Consider the case when we answer $r$ questions correctly.  There are $\binom{n-k}{r}$ ways of choosing which $r$ questions we answer correctly (since the first $k$ must be wrong).

The remaining $n-r$ questions must be answered incorrectly using only the answers to the same $n-r$ questions.  Using our knowledge of derangements, there are $!(n-r)$ ways to assign those incorrect answers.

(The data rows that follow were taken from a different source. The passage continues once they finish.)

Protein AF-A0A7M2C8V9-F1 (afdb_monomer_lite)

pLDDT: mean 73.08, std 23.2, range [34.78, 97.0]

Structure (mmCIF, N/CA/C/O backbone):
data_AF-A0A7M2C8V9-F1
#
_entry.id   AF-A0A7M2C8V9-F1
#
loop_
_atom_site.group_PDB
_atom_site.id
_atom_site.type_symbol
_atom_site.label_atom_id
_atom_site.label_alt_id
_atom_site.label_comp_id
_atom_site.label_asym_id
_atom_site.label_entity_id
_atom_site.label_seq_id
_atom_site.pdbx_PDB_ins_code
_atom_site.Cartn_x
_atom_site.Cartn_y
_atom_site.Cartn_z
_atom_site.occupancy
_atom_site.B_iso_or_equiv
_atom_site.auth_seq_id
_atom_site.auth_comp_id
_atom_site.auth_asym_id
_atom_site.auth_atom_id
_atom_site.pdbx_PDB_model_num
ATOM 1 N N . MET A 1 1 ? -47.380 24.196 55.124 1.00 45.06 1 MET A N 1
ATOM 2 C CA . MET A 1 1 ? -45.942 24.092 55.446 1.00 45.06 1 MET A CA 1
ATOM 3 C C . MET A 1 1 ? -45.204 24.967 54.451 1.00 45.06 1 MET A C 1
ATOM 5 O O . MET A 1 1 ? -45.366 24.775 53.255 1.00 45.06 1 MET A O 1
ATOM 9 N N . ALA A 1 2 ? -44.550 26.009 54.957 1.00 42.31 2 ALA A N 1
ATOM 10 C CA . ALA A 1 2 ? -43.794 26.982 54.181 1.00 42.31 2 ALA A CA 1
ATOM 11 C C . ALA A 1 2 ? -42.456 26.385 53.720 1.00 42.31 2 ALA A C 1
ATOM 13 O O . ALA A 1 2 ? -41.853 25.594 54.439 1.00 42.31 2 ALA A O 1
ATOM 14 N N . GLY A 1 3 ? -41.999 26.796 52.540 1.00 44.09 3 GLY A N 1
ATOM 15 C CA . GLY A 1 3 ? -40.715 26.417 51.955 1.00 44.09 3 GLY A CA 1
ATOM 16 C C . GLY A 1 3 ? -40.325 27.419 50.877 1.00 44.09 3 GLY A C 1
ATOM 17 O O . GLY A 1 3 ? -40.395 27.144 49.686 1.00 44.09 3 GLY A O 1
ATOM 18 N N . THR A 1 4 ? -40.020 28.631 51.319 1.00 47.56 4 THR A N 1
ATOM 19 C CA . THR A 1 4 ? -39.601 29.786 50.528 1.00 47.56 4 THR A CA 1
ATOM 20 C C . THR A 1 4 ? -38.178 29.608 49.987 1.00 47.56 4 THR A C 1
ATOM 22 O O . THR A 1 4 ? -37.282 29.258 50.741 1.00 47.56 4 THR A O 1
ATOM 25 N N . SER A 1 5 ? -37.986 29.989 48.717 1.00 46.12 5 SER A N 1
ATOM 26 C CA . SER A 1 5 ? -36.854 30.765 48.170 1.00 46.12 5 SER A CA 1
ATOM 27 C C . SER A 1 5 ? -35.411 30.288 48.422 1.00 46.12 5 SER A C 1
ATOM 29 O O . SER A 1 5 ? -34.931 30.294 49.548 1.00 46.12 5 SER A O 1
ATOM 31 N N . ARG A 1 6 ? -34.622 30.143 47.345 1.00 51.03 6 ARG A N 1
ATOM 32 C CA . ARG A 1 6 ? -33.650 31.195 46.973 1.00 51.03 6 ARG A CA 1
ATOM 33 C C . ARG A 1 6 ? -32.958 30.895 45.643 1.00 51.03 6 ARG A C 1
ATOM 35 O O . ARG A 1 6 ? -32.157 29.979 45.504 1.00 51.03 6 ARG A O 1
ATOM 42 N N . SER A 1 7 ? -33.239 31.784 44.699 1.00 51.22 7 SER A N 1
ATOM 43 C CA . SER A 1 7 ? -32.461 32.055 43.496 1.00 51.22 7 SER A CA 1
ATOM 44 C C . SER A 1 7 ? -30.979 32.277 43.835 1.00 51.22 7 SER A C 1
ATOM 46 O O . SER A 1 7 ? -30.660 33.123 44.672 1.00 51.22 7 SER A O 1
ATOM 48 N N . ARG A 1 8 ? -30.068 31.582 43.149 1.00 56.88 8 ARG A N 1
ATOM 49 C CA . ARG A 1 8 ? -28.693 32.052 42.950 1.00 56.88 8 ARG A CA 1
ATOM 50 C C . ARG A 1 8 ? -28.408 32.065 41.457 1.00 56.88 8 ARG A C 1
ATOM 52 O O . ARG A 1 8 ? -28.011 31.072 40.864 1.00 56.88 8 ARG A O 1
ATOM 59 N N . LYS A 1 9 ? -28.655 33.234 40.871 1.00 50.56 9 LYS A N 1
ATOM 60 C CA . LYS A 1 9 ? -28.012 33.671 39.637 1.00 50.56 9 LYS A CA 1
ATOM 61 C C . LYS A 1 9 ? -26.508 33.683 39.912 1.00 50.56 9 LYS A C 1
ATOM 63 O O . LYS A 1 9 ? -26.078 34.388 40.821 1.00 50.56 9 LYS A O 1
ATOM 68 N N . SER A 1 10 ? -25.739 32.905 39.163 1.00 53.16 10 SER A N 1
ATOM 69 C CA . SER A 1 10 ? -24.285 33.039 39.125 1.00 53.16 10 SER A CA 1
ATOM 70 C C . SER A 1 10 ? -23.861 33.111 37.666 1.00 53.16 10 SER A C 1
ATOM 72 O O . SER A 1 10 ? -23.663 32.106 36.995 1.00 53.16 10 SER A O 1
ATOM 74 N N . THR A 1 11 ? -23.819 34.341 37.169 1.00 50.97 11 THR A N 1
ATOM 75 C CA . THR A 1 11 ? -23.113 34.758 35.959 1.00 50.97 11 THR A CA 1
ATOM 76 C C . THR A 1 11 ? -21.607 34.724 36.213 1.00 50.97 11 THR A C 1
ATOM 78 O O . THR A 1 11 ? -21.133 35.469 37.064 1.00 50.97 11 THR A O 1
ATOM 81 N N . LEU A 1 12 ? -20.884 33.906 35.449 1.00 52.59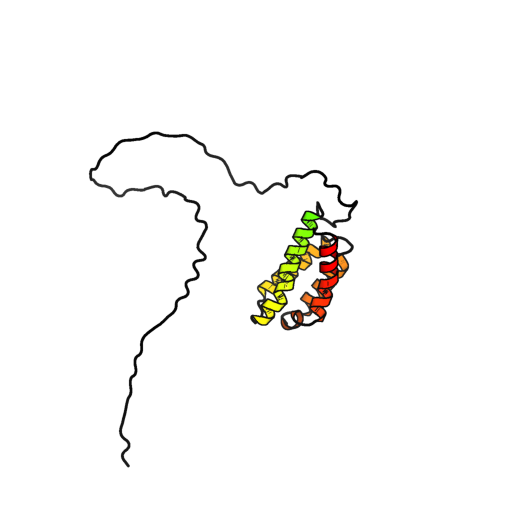 12 LEU A N 1
ATOM 82 C CA . LEU A 1 12 ? -19.441 33.971 35.163 1.00 52.59 12 LEU A CA 1
ATOM 83 C C . LEU A 1 12 ? -19.319 33.401 33.734 1.00 52.59 12 LEU A C 1
ATOM 85 O O . LEU A 1 12 ? -19.598 32.227 33.537 1.00 52.59 12 LEU A O 1
ATOM 89 N N . ALA A 1 13 ? -19.282 34.191 32.658 1.00 44.94 13 ALA A N 1
ATOM 90 C CA . ALA A 1 13 ? -18.240 35.120 32.208 1.00 44.94 13 ALA A CA 1
ATOM 91 C C . ALA A 1 13 ? -16.894 34.425 31.910 1.00 44.94 13 ALA A C 1
ATOM 93 O O . ALA A 1 13 ? -16.144 34.125 32.830 1.00 44.94 13 ALA A O 1
ATOM 94 N N . GLY A 1 14 ? -16.604 34.270 30.607 1.00 45.22 14 GLY A N 1
ATOM 95 C CA . GLY A 1 14 ? -15.286 33.971 30.022 1.00 45.22 14 GLY A CA 1
ATOM 96 C C . GLY A 1 14 ? -14.877 32.494 30.108 1.00 45.22 14 GLY A C 1
ATOM 97 O O . GLY A 1 14 ? -15.048 31.871 31.139 1.00 45.22 14 GLY A O 1
ATOM 98 N N . ILE A 1 15 ? -14.313 31.844 29.090 1.00 53.84 15 ILE A N 1
ATOM 99 C CA . ILE A 1 15 ? -13.459 32.329 28.002 1.00 53.84 15 ILE A CA 1
ATOM 100 C C . ILE A 1 15 ? -13.719 31.432 26.777 1.00 53.84 15 ILE A C 1
ATOM 102 O O . ILE A 1 15 ? -13.459 30.231 26.808 1.00 53.84 15 ILE A O 1
ATOM 106 N N . LEU A 1 16 ? -14.238 32.021 25.695 1.00 47.12 16 LEU A N 1
ATOM 107 C CA . LEU A 1 16 ? -14.220 31.434 24.354 1.00 47.12 16 LEU A CA 1
ATOM 108 C C . LEU A 1 16 ? -12.774 31.499 23.851 1.00 47.12 16 LEU A C 1
ATOM 110 O O . LEU A 1 16 ? -12.322 32.540 23.378 1.00 47.12 16 LEU A O 1
ATOM 114 N N . ALA A 1 17 ? -12.038 30.398 23.979 1.00 44.50 17 ALA A N 1
ATOM 115 C CA . ALA A 1 17 ? -10.771 30.225 23.285 1.00 44.50 17 ALA A CA 1
ATOM 116 C C . ALA A 1 17 ? -11.072 29.852 21.827 1.00 44.50 17 ALA A C 1
ATOM 118 O O . ALA A 1 17 ? -11.146 28.682 21.458 1.00 44.50 17 ALA A O 1
ATOM 119 N N . ALA A 1 18 ? -11.297 30.876 21.006 1.00 48.94 18 ALA A N 1
ATOM 120 C CA . ALA A 1 18 ? -11.252 30.757 19.560 1.00 48.94 18 ALA A CA 1
ATOM 121 C C . ALA A 1 18 ? -9.795 30.491 19.152 1.00 48.94 18 ALA A C 1
ATOM 123 O O . ALA A 1 18 ? -8.995 31.415 19.015 1.00 48.94 18 ALA A O 1
ATOM 124 N N . ALA A 1 19 ? -9.435 29.220 18.990 1.00 47.59 19 ALA A N 1
ATOM 125 C CA . ALA A 1 19 ? -8.207 28.838 18.309 1.00 47.59 19 ALA A CA 1
ATOM 126 C C . ALA A 1 19 ? -8.412 29.056 16.803 1.00 47.59 19 ALA A C 1
ATOM 128 O O . ALA A 1 19 ? -8.800 28.153 16.065 1.00 47.59 19 ALA A O 1
ATOM 129 N N . ALA A 1 20 ? -8.210 30.296 16.358 1.00 53.81 20 ALA A N 1
ATOM 130 C CA . ALA A 1 20 ? -8.078 30.620 14.948 1.00 53.81 20 ALA A CA 1
ATOM 131 C C . ALA A 1 20 ? -6.745 30.038 14.453 1.00 53.81 20 ALA A C 1
ATOM 133 O O . ALA A 1 20 ? -5.682 30.622 14.653 1.00 53.81 20 ALA A O 1
ATOM 134 N N . MET A 1 21 ? -6.800 28.854 13.844 1.00 54.44 21 MET A N 1
ATOM 135 C CA . MET A 1 21 ? -5.697 28.316 13.052 1.00 54.44 21 MET A CA 1
ATOM 136 C C . MET A 1 21 ? -5.506 29.229 11.839 1.00 54.44 21 MET A C 1
ATOM 138 O O . MET A 1 21 ? -6.244 29.160 10.858 1.00 54.44 21 MET A O 1
ATOM 142 N N . ALA A 1 22 ? -4.523 30.120 11.931 1.00 53.09 22 ALA A N 1
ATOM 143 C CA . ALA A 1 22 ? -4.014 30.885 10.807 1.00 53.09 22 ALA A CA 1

Finally, note that the number of correct answers, $r$ is bounded by $n-k$; summing over all possible values of $r$, we obtain:
$$S(n, k) = \sum_{r=0}^{n-k} \binom{n-k}{r}!(n-r)$$

Code

Equations are great, but implementation is required for ICPC.  First, we must consider input/output size.  The problem statement gives the following ranges for $n$ and $k$:
$$1\leq n \leq 17 \\  0 \leq k \leq n$$

We can expect that this will fit in a 64-bit integer, as $n! \leq 2^{63}-1$ for $n\leq 20$.  Thus, we don't even need to be careful in computing binomial coefficients due to intermediate overflow!  I'll let the code (and comments) speak for itself:

import java.util.*;
 

public class Test {
  // Basic iterative factorial; just multiply all
  // the numbers less than or equal to n.
  // returns 1 if n < 1 (which is important for n=0)
  private static long fact(int n) {
    long retval = 1; 
    while(n > 0) 
      retval *= n--;
    return retval;
  }

  // Naive binomial coefficient computation 
  // Generally, you need to watch overflow.  But,
  // we can ignore that here because fact(17) < 2^63-1
  private static long binom(int n, int k) {
    return fact(n)/(fact(k)*fact(n-k));
  }
 
  public static void main(String[] args) { 
    //While not recommended in general, we can use 
    // a scanner because we're not reading a lot of input.
    Scanner cin = new Scanner(System.in);
 
    // Precompute the derangement numbers
    long[] d = new long[18]; // we might need values of D_n up to n=17
    d[0] = 1;
    for (int i = 1, j=-1; i < d.length; i++, j*=-1)
      d[i] = i*d[i-1] + j;
    //Process the input
    int P = cin.nextInt();
    for (int caseNum = 0; caseNum < P; caseNum++) {
      cin.nextInt();
      int n = cin.nextInt();
      int k = cin.nextInt();
 
      //S(n, k) = sum(binom(n-k, r)*d[n-r], r=0..n-k)
      long ans = 0;
      for (int r = 0; r <= n-k; r++)
         ans += binom(n-k, r)*d[n-r];
 
      System.out.printf("%d %d\n", caseNum+1, ans);
    }
  }
}

Further Reference

Derangements are discussed in Concrete Mathematics by Graham, Knuth, and Patashnik on pages 193-196.  In those pages, the identities shown in this blog entry are derived.  Also discussed is a closely related problem that may be called $r$-derangements.

In the $r$-derangement problem, we seek the number of arrangements in which exactly $r$ elements are in their original place.  (The number of $0$-derangements, then, is just $D_n$.)